Friday, June 15, 2012

15/6/2012: Some probabilities for post-Greek elections outcomes

Some probabilistic evaluations of post-Greek elections scenarios and longer range scenarios for the euro area:

In considering the possible scenarios for Ireland’s position for post-Greek elections period, one must have an explicit understanding of the current conditions and the likelihood of the euro area survival into the future.

Short-term scenarios:

In my opinion, there is currently a 60% chance that Greece will remain within the euro area post elections, but will exit the common currency within 3 years.  Under this scenario, the ECB – either via ESM or directly – will have to provide support for an EU-wide system of banking deposits guarantees, and new writedowns of Greek debt, as well as full support package for Spain’s exchequer and banks. Ireland, in such a case, can, in the short term, benefit from some debt restructuring. Part of the package that will allow euro area to survive intact for longer than 6-12 months will involve increased transfer of structural funds to stimulate capital investment in the periphery, including Ireland.

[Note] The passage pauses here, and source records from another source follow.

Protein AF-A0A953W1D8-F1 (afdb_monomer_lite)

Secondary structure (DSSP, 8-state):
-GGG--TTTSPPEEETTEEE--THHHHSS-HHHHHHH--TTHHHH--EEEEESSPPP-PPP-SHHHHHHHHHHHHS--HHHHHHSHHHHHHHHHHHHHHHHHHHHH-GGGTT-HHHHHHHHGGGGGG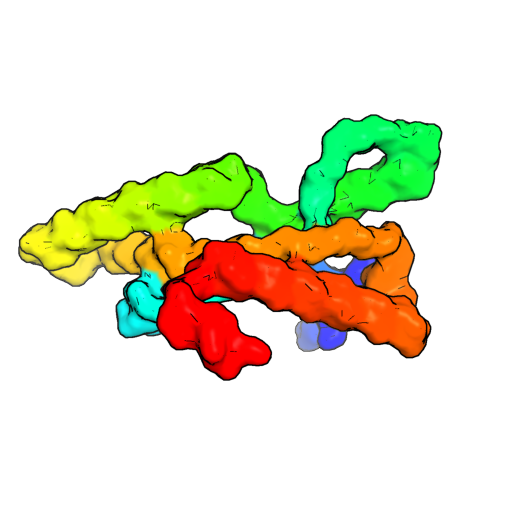EEEEEPPPPPTTTTT---HHHHHHHHHHHHHHHHHHHHHHS-HHHHTT-

Structure (mmCIF, N/CA/C/O backbone):
data_AF-A0A953W1D8-F1
#
_entry.id   AF-A0A953W1D8-F1
#
loop_
_atom_site.group_PDB
_atom_site.id
_atom_site.type_symbol
_atom_site.label_atom_id
_atom_site.label_alt_id
_atom_site.label_comp_id
_atom_site.label_asym_id
_atom_site.label_entity_id
_atom_site.label_seq_id
_atom_site.pdbx_PDB_ins_code
_atom_site.Cartn_x
_atom_site.Cartn_y
_atom_site.Cartn_z
_atom_site.occupancy
_atom_site.B_iso_or_equiv
_atom_site.auth_seq_id
_atom_site.auth_comp_id
_atom_site.auth_asym_id
_atom_site.auth_atom_id
_atom_site.pdbx_PDB_model_num
ATOM 1 N N . VAL A 1 1 ? -1.489 -15.925 -12.111 1.00 77.56 1 VAL A N 1
ATOM 2 C CA . VAL A 1 1 ? -1.351 -15.606 -13.553 1.0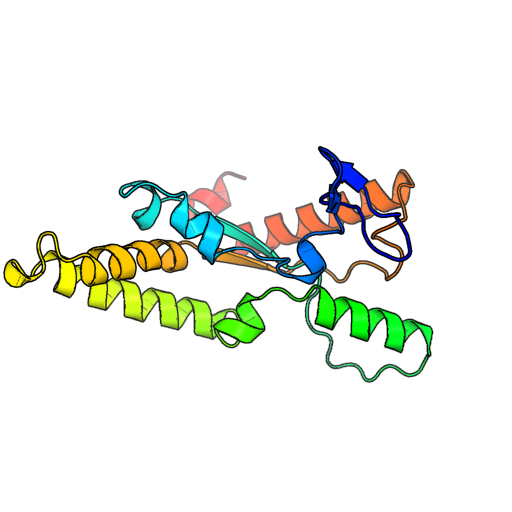0 77.56 1 VAL A CA 1
ATOM 3 C C . VAL A 1 1 ? -2.120 -14.334 -13.912 1.00 77.56 1 VAL A C 1
ATOM 5 O O . VAL A 1 1 ? -1.478 -13.396 -14.357 1.00 77.56 1 VAL A O 1
ATOM 8 N N . ALA A 1 2 ? -3.424 -14.220 -13.608 1.00 90.25 2 ALA A N 1
ATOM 9 C CA . ALA A 1 2 ? -4.217 -13.018 -13.929 1.00 90.25 2 ALA A CA 1
ATOM 10 C C . ALA A 1 2 ? -3.630 -11.682 -13.434 1.00 90.25 2 ALA A C 1
ATOM 12 O O . ALA A 1 2 ? -3.530 -10.741 -14.210 1.00 90.25 2 ALA A O 1
ATOM 13 N N . SER A 1 3 ? -3.160 -11.611 -12.184 1.00 88.88 3 SER A N 1
ATOM 14 C CA . SER A 1 3 ? -2.596 -10.369 -11.626 1.00 88.88 3 SER A CA 1
ATOM 15 C C . SER A 1 3 ? -1.279 -9.901 -12.266 1.00 88.88 3 SER A C 1
ATOM 17 O O . SER A 1 3 ? -0.788 -8.869 -11.846 1.00 88.88 3 SER A O 1
ATOM 19 N N . GLY A 1 4 ? -0.695 -10.656 -13.204 1.00 87.19 4 GLY A N 1
ATOM 20 C CA . GLY A 1 4 ? 0.477 -10.246 -13.992 1.00 87.19 4 GLY A CA 1
ATOM 21 C C . GLY A 1 4 ? 0.184 -10.174 -15.494 1.00 87.19 4 GLY A C 1
ATOM 22 O O . GLY A 1 4 ? 1.097 -10.254 -16.309 1.00 87.19 4 GLY A O 1
ATOM 23 N N . SER A 1 5 ? -1.096 -10.120 -15.882 1.00 91.88 5 SER A N 1
ATOM 24 C CA . SER A 1 5 ? -1.546 -10.018 -17.280 1.00 91.88 5 SER A CA 1
ATOM 25 C C . SER A 1 5 ? -1.434 -8.575 -17.782 1.00 91.88 5 SER A C 1
ATOM 27 O O . SER A 1 5 ? -2.447 -7.929 -18.057 1.00 91.88 5 SER A O 1
ATOM 29 N N . LEU A 1 6 ? -0.199 -8.064 -17.801 1.00 86.12 6 LEU A N 1
ATOM 30 C CA . LEU A 1 6 ? 0.176 -6.672 -18.043 1.00 86.12 6 LEU A CA 1
ATOM 31 C C . LEU A 1 6 ? 0.304 -6.358 -19.547 1.00 86.12 6 LEU A C 1
ATOM 33 O O . LEU A 1 6 ? 1.255 -6.817 -20.187 1.00 86.12 6 LEU A O 1
ATOM 37 N N . PRO A 1 7 ? -0.594 -5.559 -20.146 1.00 81.19 7 PRO A N 1
ATOM 38 C CA . PRO A 1 7 ? -0.508 -5.220 -21.563 1.00 81.19 7 PRO A CA 1
ATOM 39 C C . PRO A 1 7 ? 0.624 -4.213 -21.855 1.00 81.19 7 PRO A C 1
ATOM 41 O O . PRO A 1 7 ? 0.850 -3.309 -21.051 1.00 81.19 7 PRO A O 1
ATOM 44 N N . PRO A 1 8 ? 1.298 -4.294 -23.020 1.00 80.75 8 PRO A N 1
ATOM 45 C CA . PRO A 1 8 ? 1.143 -5.306 -24.070 1.00 80.75 8 PRO A CA 1
ATOM 46 C C . PRO A 1 8 ? 1.982 -6.579 -23.847 1.00 80.75 8 PRO A C 1
ATOM 48 O O . PRO A 1 8 ? 1.898 -7.493 -24.662 1.00 80.75 8 PRO A O 1
ATOM 51 N N . GLY A 1 9 ? 2.810 -6.637 -22.797 1.00 83.44 9 GLY A N 1
ATOM 52 C CA . GLY A 1 9 ? 3.769 -7.729 -22.580 1.00 83.44 9 GLY A CA 1
ATOM 53 C C . GLY A 1 9 ? 3.114 -9.094 -22.357 1.00 83.44 9 GLY A C 1
ATOM 54 O O . GLY A 1 9 ? 3.633 -10.108 -22.822 1.00 83.44 9 GLY A O 1
ATOM 55 N N . PHE A 1 10 ? 1.951 -9.116 -21.703 1.00 89.00 10 PHE A N 1
ATOM 56 C CA . PHE A 1 10 ? 1.220 -10.333 -21.373 1.00 89.00 10 PHE A CA 1
ATOM 57 C C . PHE A 1 10 ? -0.263 -10.243 -21.754 1.00 89.00 10 PHE A C 1
ATOM 59 O O . PHE A 1 10 ? -0.900 -9.209 -21.533 1.00 89.00 10 PHE A O 1
ATOM 66 N N . PRO A 1 11 ? -0.840 -11.323 -22.317 1.00 92.38 11 PRO A N 1
ATOM 67 C CA . PRO A 1 11 ? -2.256 -11.371 -22.661 1.00 92.38 11 PRO A CA 1
ATOM 68 C C . PRO A 1 11 ? -3.137 -11.476 -21.410 1.00 92.38 11 PRO A C 1
ATOM 70 O O . PRO A 1 11 ? -2.668 -11.839 -20.332 1.00 92.38 11 PRO A O 1
ATOM 73 N N . MET A 1 12 ? -4.439 -11.223 -21.579 1.00 94.94 12 MET A N 1
ATOM 74 C CA . MET A 1 12 ? -5.440 -11.495 -20.543 1.00 94.94 12 MET A CA 1
ATOM 75 C C . MET A 1 12 ? -5.422 -12.966 -20.118 1.00 94.94 12 MET A C 1
ATOM 77 O O . MET A 1 12 ? -5.250 -13.860 -20.947 1.00 94.94 12 MET A O 1
ATOM 81 N N . THR A 1 13 ? -5.690 -13.214 -18.838 1.00 96.25 13 THR A N 1
ATOM 82 C CA . THR A 1 13 ? -5.899 -14.567 -18.309 1.00 96.25 13 THR A CA 1
ATOM 83 C C . THR A 1 13 ? -7.392 -14.855 -18.187 1.00 96.25 13 THR A C 1
ATOM 85 O O . THR A 1 13 ? -8.120 -14.072 -17.575 1.00 96.25 13 THR A O 1
ATOM 88 N N . GLU A 1 14 ? -7.848 -15.992 -18.711 1.00 96.50 14 GLU A N 1
ATOM 89 C CA . GLU A 1 14 ? -9.207 -16.484 -18.473 1.00 96.50 14 GLU A CA 1
ATOM 90 C C . GLU A 1 14 ? -9.283 -17.259 -17.147 1.00 96.50 14 GLU A C 1
ATOM 92 O O . GLU A 1 14 ? -8.470 -18.147 -16.887 1.00 96.50 14 GLU A O 1
ATOM 97 N N . ILE A 1 15 ? -10.258 -16.919 -16.302 1.00 96.44 15 ILE A N 1
ATOM 98 C CA . ILE A 1 15 ? -10.603 -17.638 -15.070 1.00 96.44 15 ILE A CA 1
ATOM 99 C C . ILE A 1 15 ? -12.125 -17.786 -15.043 1.00 96.44 15 ILE A C 1
ATOM 101 O O . ILE A 1 15 ? -12.842 -16.790 -15.134 1.00 96.44 15 ILE A O 1
ATOM 105 N N . ASP A 1 16 ? -12.617 -19.022 -14.939 1.00 96.56 16 ASP A N 1
ATOM 106 C CA . ASP A 1 16 ? -14.048 -19.349 -14.860 1.00 96.56 16 ASP A CA 1
ATOM 107 C C . ASP A 1 16 ? -14.911 -18.659 -15.944 1.00 96.56 16 ASP A C 1
ATOM 109 O O . ASP A 1 16 ? -15.986 -18.120 -15.667 1.00 96.56 16 ASP A O 1
ATOM 113 N N . GLY A 1 17 ? -14.428 -18.628 -17.193 1.00 96.31 17 GLY A N 1
ATOM 114 C CA . GLY A 1 17 ? -15.133 -18.019 -18.329 1.00 96.31 17 GLY A CA 1
ATOM 115 C C . GLY A 1 17 ? -15.055 -16.489 -18.407 1.00 96.31 17 GLY A C 1
ATOM 116 O O . GLY A 1 17 ? -15.690 -15.882 -19.272 1.00 96.31 17 GLY A O 1
ATOM 117 N N . LYS A 1 18 ? -14.303 -15.833 -17.513 1.00 96.69 18 LYS A N 1
ATOM 118 C CA . LYS A 1 18 ? -14.099 -14.376 -17.497 1.00 96.69 18 LYS A CA 1
ATOM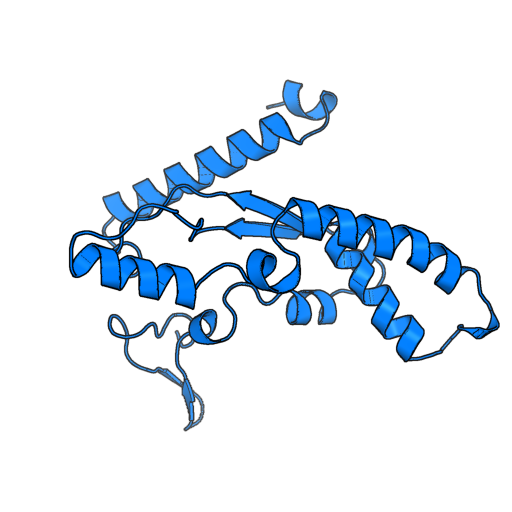 119 C C . LYS A 1 18 ? -12.645 -14.027 -17.782 1.00 96.69 18 LYS A C 1
ATOM 121 O O . LYS A 1 18 ? -11.737 -14.712 -17.327 1.00 96.69 18 LYS A O 1
ATOM 126 N N . HIS A 1 19 ? -12.429 -12.933 -18.505 1.00 94.62 19 HIS A N 1
ATOM 127 C CA . HIS A 1 19 ? -11.096 -12.467 -18.884 1.00 94.62 19 HIS A CA 1
ATOM 128 C C . HIS A 1 19 ? -10.616 -11.372 -17.930 1.00 94.62 19 HIS A C 1
ATOM 130 O O . HIS A 1 19 ? -11.327 -10.394 -17.697 1.00 94.62 19 HIS A O 1
ATOM 136 N N . TYR A 1 20 ? -9.406 -11.538 -17.403 1.00 94.31 20 TYR A N 1
ATOM 137 C CA . TYR A 1 20 ? -8.791 -10.643 -16.430 1.00 94.31 20 TYR A CA 1
ATOM 138 C C . TYR A 1 20 ? -7.496 -10.043 -16.980 1.00 94.31 20 TYR A C 1
ATOM 140 O O . TYR A 1 20 ? -6.683 -10.740 -17.593 1.00 94.31 20 TYR A O 1
ATOM 148 N N . MET A 1 21 ? -7.310 -8.749 -16.723 1.00 92.50 21 MET A N 1
ATOM 149 C CA . MET A 1 21 ? -6.053 -8.025 -16.915 1.00 92.50 21 MET A CA 1
ATOM 150 C C . MET A 1 21 ? -5.343 -7.826 -15.574 1.00 92.50 21 MET A C 1
ATOM 152 O O . MET A 1 21 ? -5.911 -8.095 -14.512 1.00 92.50 21 MET A O 1
ATOM 156 N N . ASP A 1 22 ? -4.109 -7.336 -15.643 1.00 91.56 22 ASP A N 1
ATOM 157 C CA . ASP A 1 22 ? -3.346 -6.887 -14.485 1.00 91.56 22 ASP A CA 1
ATOM 158 C C . ASP A 1 22 ? -4.151 -5.917 -13.598 1.00 91.56 22 ASP A C 1
ATOM 160 O O . ASP A 1 22 ? -4.765 -4.959 -14.077 1.00 91.56 22 ASP A O 1
ATOM 164 N N . GLY A 1 23 ? -4.158 -6.183 -12.289 1.00 89.06 23 GLY A N 1
ATOM 165 C CA . GLY A 1 23 ? -4.902 -5.384 -11.316 1.00 89.06 23 GLY A CA 1
ATOM 166 C C . GLY A 1 23 ? -4.284 -4.009 -11.061 1.00 89.06 23 GLY A C 1
ATOM 167 O O . GLY A 1 23 ? -5.008 -3.087 -10.684 1.00 89.06 23 GLY A O 1
ATOM 168 N N . GLY A 1 24 ? -2.985 -3.847 -11.321 1.00 86.19 24 GLY A N 1
ATOM 169 C CA . GLY A 1 24 ? -2.242 -2.600 -11.176 1.00 86.19 24 GLY A CA 1
ATOM 170 C C . GLY A 1 24 ? -2.771 -1.474 -12.062 1.00 86.19 24 GLY A C 1
ATOM 171 O O . GLY A 1 24 ? -2.701 -0.318 -11.657 1.00 86.19 24 GLY A O 1
ATOM 172 N N . ILE A 1 25 ? -3.406 -1.808 -13.197 1.00 84.25 25 ILE A N 1
ATOM 173 C CA . ILE A 1 25 ? -4.095 -0.843 -14.075 1.00 84.25 25 ILE A CA 1
ATOM 174 C C . ILE A 1 25 ? -5.197 -0.102 -13.306 1.00 84.25 25 ILE A C 1
ATOM 176 O O . ILE A 1 25 ? -5.425 1.088 -13.512 1.00 84.25 25 ILE A O 1
ATOM 180 N N . PHE A 1 26 ? -5.897 -0.807 -12.413 1.00 83.44 26 PHE A N 1
ATOM 181 C CA . PHE A 1 26 ? -6.932 -0.220 -11.569 1.00 83.44 26 PHE A CA 1
ATOM 182 C C . PHE A 1 26 ? -6.353 0.284 -10.241 1.00 83.44 26 PHE A C 1
ATOM 184 O O . PHE A 1 26 ? -6.602 1.420 -9.837 1.00 83.44 26 PHE A O 1
ATOM 191 N N . SER A 1 27 ? -5.571 -0.547 -9.547 1.00 81.31 27 SER A N 1
ATOM 192 C CA . SER A 1 27 ? -5.008 -0.225 -8.236 1.00 81.31 27 SER A CA 1
ATOM 193 C C . SER A 1 27 ? -3.697 -0.972 -7.981 1.00 81.31 27 SER A C 1
ATOM 195 O O . SER A 1 27 ? -3.703 -2.126 -7.560 1.00 81.31 27 SER A O 1
ATOM 197 N N . ASN A 1 28 ? -2.566 -0.293 -8.197 1.00 82.50 28 ASN A N 1
ATOM 198 C CA . ASN A 1 28 ? -1.236 -0.830 -7.883 1.00 82.50 28 ASN A CA 1
ATOM 199 C C . ASN A 1 28 ? -0.945 -0.860 -6.366 1.00 82.50 28 ASN A C 1
ATOM 201 O O . ASN A 1 28 ? -0.159 -1.671 -5.884 1.00 82.50 28 ASN A O 1
ATOM 205 N N . THR A 1 29 ? -1.630 -0.014 -5.587 1.00 86.00 29 THR A N 1
ATOM 206 C CA . THR A 1 29 ? -1.461 0.086 -4.126 1.00 86.00 29 THR A CA 1
ATOM 207 C C . THR A 1 29 ? -2.821 -0.008 -3.421 1.00 86.00 29 THR A C 1
ATOM 209 O O . THR A 1 29 ? -3.371 1.016 -3.000 1.00 86.00 29 THR A O 1
ATOM 212 N N . PRO A 1 30 ? -3.411 -1.217 -3.304 1.00 88.56 30 PRO A N 1
ATOM 213 C CA . PRO A 1 30 ? -4.777 -1.427 -2.814 1.00 88.56 30 PRO A CA 1
ATOM 214 C C . PRO A 1 30 ? -4.877 -1.323 -1.279 1.00 88.56 30 PRO A C 1
ATOM 216 O O . PRO A 1 30 ? -5.339 -2.235 -0.590 1.00 88.56 30 PRO A O 1
ATOM 219 N N . LEU A 1 31 ? -4.434 -0.194 -0.714 1.00 90.56 31 LEU A N 1
ATOM 220 C CA . LEU A 1 31 ? -4.497 0.069 0.724 1.00 90.56 31 LEU A CA 1
ATOM 221 C C . LEU A 1 31 ? -5.919 -0.009 1.302 1.00 90.56 31 LEU A C 1
ATOM 223 O O . LEU A 1 31 ? -6.044 -0.572 2.383 1.00 90.56 31 LEU A O 1
ATOM 227 N N . PRO A 1 32 ? -6.995 0.490 0.649 1.00 90.62 32 PRO A N 1
ATOM 228 C CA . PRO A 1 32 ? -8.352 0.305 1.170 1.00 90.62 32 PRO A CA 1
ATOM 229 C C . PRO A 1 32 ? -8.693 -1.165 1.428 1.00 90.62 32 PRO A C 1
ATOM 231 O O . PRO A 1 32 ? -9.151 -1.509 2.512 1.00 90.62 32 PRO A O 1
ATOM 234 N N . GLN A 1 33 ? -8.402 -2.032 0.458 1.00 92.06 33 GLN A N 1
ATOM 235 C CA . GLN A 1 33 ? -8.695 -3.459 0.531 1.00 92.06 33 GLN A CA 1
ATOM 236 C C . GLN A 1 33 ? -7.845 -4.139 1.605 1.00 92.06 33 GLN A C 1
ATOM 238 O O . GLN A 1 33 ? -8.367 -4.954 2.360 1.00 92.06 33 GLN A O 1
ATOM 243 N N . LEU A 1 34 ? -6.562 -3.771 1.717 1.00 93.31 34 LEU A N 1
ATOM 244 C CA . LEU A 1 34 ? -5.706 -4.241 2.807 1.00 93.31 34 LEU A CA 1
ATOM 245 C C . LEU A 1 34 ? -6.299 -3.851 4.161 1.00 93.31 34 LEU A C 1
ATOM 247 O O . LEU A 1 34 ? -6.472 -4.712 5.018 1.00 93.31 34 LEU A O 1
ATOM 251 N N . VAL A 1 35 ? -6.650 -2.574 4.337 1.00 94.25 35 VAL A N 1
ATOM 252 C CA . VAL A 1 35 ? -7.248 -2.063 5.573 1.00 94.25 35 VAL A CA 1
ATOM 253 C C . VAL A 1 35 ? -8.527 -2.814 5.911 1.00 94.25 35 VAL A C 1
ATOM 255 O O . VAL A 1 35 ? -8.717 -3.135 7.076 1.00 94.25 35 VAL A O 1
ATOM 258 N N . ASP A 1 36 ? -9.361 -3.167 4.933 1.00 93.31 36 ASP A N 1
ATOM 259 C CA . ASP A 1 36 ? -10.596 -3.939 5.121 1.00 93.31 36 ASP A CA 1
ATOM 260 C C . ASP A 1 36 ? -10.380 -5.405 5.526 1.00 93.31 36 ASP A C 1
ATOM 262 O O . ASP A 1 36 ? -11.275 -6.014 6.109 1.00 93.31 36 ASP A O 1
ATOM 266 N N . MET A 1 37 ? -9.186 -5.954 5.309 1.00 94.31 37 MET A N 1
ATOM 267 C CA . MET A 1 37 ? -8.838 -7.317 5.720 1.00 94.31 37 MET A CA 1
ATOM 268 C C . MET A 1 37 ? -8.257 -7.403 7.136 1.00 94.31 37 MET A C 1
ATOM 270 O O . MET A 1 37 ? -8.219 -8.494 7.703 1.00 94.31 37 MET A O 1
ATOM 274 N N . LEU A 1 38 ? -7.802 -6.284 7.707 1.00 96.19 38 LEU A N 1
ATOM 275 C CA . LEU A 1 38 ? -7.173 -6.269 9.027 1.00 96.19 38 LEU A CA 1
ATOM 276 C C . LEU A 1 38 ? -8.189 -6.447 10.159 1.00 96.19 38 LEU A C 1
ATOM 278 O O . LEU A 1 38 ? -9.294 -5.888 10.130 1.00 96.19 38 LEU A O 1
ATOM 282 N N . ASP A 1 39 ? -7.782 -7.186 11.187 1.00 95.06 39 ASP A N 1
ATOM 283 C CA . ASP A 1 39 ? -8.497 -7.241 12.459 1.00 95.06 39 ASP A CA 1
ATOM 284 C C . ASP A 1 39 ? -8.184 -6.027 13.354 1.00 95.06 39 ASP A C 1
ATOM 286 O O . ASP A 1 39 ? -7.246 -5.263 13.116 1.00 95.06 39 ASP A O 1
ATOM 290 N N . ASP A 1 40 ? -8.978 -5.848 14.413 1.00 89.88 40 ASP A N 1
ATOM 291 C CA . ASP A 1 40 ? -8.874 -4.692 15.308 1.00 89.88 40 ASP A CA 1
ATOM 292 C C . ASP A 1 40 ? -7.495 -4.527 15.967 1.00 89.88 40 ASP A C 1
ATOM 294 O O . ASP A 1 40 ? -7.073 -3.390 16.187 1.00 89.88 40 ASP A O 1
ATOM 298 N N . ALA A 1 41 ? -6.789 -5.624 16.265 1.00 90.31 41 ALA A N 1
ATOM 299 C CA . ALA A 1 41 ? -5.461 -5.578 16.876 1.00 90.31 41 ALA A CA 1
ATOM 300 C C . ALA A 1 41 ? -4.387 -5.180 15.851 1.00 90.31 41 ALA A C 1
ATOM 302 O O . ALA A 1 41 ? -3.457 -4.424 16.160 1.00 90.31 41 ALA A O 1
ATOM 303 N N . GLN A 1 42 ? -4.535 -5.648 14.612 1.00 95.69 42 GLN A N 1
ATOM 304 C CA . GLN A 1 42 ? -3.655 -5.305 13.501 1.00 95.69 42 GLN A CA 1
ATOM 305 C C . GLN A 1 42 ? -3.786 -3.836 13.091 1.00 95.69 42 GLN A C 1
ATOM 307 O O . GLN A 1 42 ? -2.771 -3.207 12.795 1.00 95.69 42 GLN A O 1
ATOM 312 N N . LEU A 1 43 ? -4.997 -3.265 13.141 1.00 94.75 43 LEU A N 1
ATOM 313 C CA . LEU A 1 43 ? -5.243 -1.853 12.814 1.00 94.75 43 LEU A CA 1
ATOM 314 C C . LEU A 1 43 ? -4.351 -0.881 13.603 1.00 94.75 43 LEU A C 1
ATOM 316 O O . LEU A 1 43 ? -4.025 0.192 13.103 1.00 94.75 43 LEU A O 1
ATOM 320 N N . ASP A 1 44 ? -3.960 -1.237 14.827 1.00 91.31 44 ASP A N 1
ATOM 321 C CA . ASP A 1 44 ? -3.176 -0.360 15.702 1.00 91.31 44 ASP A CA 1
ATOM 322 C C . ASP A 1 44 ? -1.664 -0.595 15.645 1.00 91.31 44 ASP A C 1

On the other side of the spectrum, there is a 40% probability that Greece exits the euro area within 12 months either in a unilateral, unsupported and highly disorderly fashion (20%) or via facilitated exit programme supported by the euro area (20%). In the latter case, Ireland’s chances to achieve significant writedown of our debts will be severely restricted and our longer term membership within the euro area will be put in question. In the former case, post-Greek exit, the euro area will require very similar restructuring of debts and real economy transfers as in the first option above. Here, there is an equal chance that the EU will fail to put forward reasonable measures for preventing contagion from the disorderly Greek default to other countries, including Ireland, which would constitute the worst outcome for all member states involved.

Longer-term scenarios: 

In terms of longer horizon – beyond 3 years, the scenarios hinge on no disorderly default by Greece in short term, thus focusing on 80% probability segment of the above short term scenarios.

With probability of ca 30%, the coordinated response via ECB/ESM to the immediate crisis will require creation of a functional fiscal union. The union will have to address a number of structural bottlenecks. Fiscal discipline will have to be addressed via enforcement of the Fiscal Compact – a highly imperfect set of metrics, with doubtful enforceability. Secondly, the union will have to address the problem of competitiveness in euro area economies, most notably all peripheral GIIPS, plus Belgium, the Netherlands (household debt), France. As mentioned in the short-term scenario 1 above, growth must be decoupled from debt overhang and this will require simultaneous restructuring of real economic debt (corporate, household and government), operational system of banks insolvencies, and investment transfers to the peripheral states. The reason for the probability of this option being set conservatively at 30% is that I see no immediate capacity within euro area to enact such sweeping legislative and economic transformations. Much discussed Eurobonds will not deliver on this, as euro area’s capacity to issue such will not, in my view, exceed new financing capability in excess of 10% of euro area GDP.

The second longer-term scenario involves a 60% probability of the euro area breakup over 2-5 years. This can take the form of a break up into broadly-speaking two types of post-Euro arrangements.

The first break up arrangement will see emergence of the strong euro, with Germany at its core. Currently, such a union can include Finland, Benelux, Austria, and possibly France, Slovakia, and Slovenia. The remaining member states are most likely going to see re-introduction of national currencies. Alternatively, we might see reintroduction of 17 old currencies. Italy is a big unknown in the case of its membership in the strong euro.

In my view, once the process of currency unwinding begins, it will be difficult to contain centrifugal forces and the so-called ‘weak’ euro is unlikely to stick. Most likely combination of the ‘strong’ euro membership will have Germany, Benelux, Finland and Austria bound together.

Lastly, there is a small (10 percent) chance that the EU will be able to continue muddling through the current path of partial solutions and time-buying. External conditions must be extremely favourable to allow the euro area to continue in its current composition and this is now unlikely.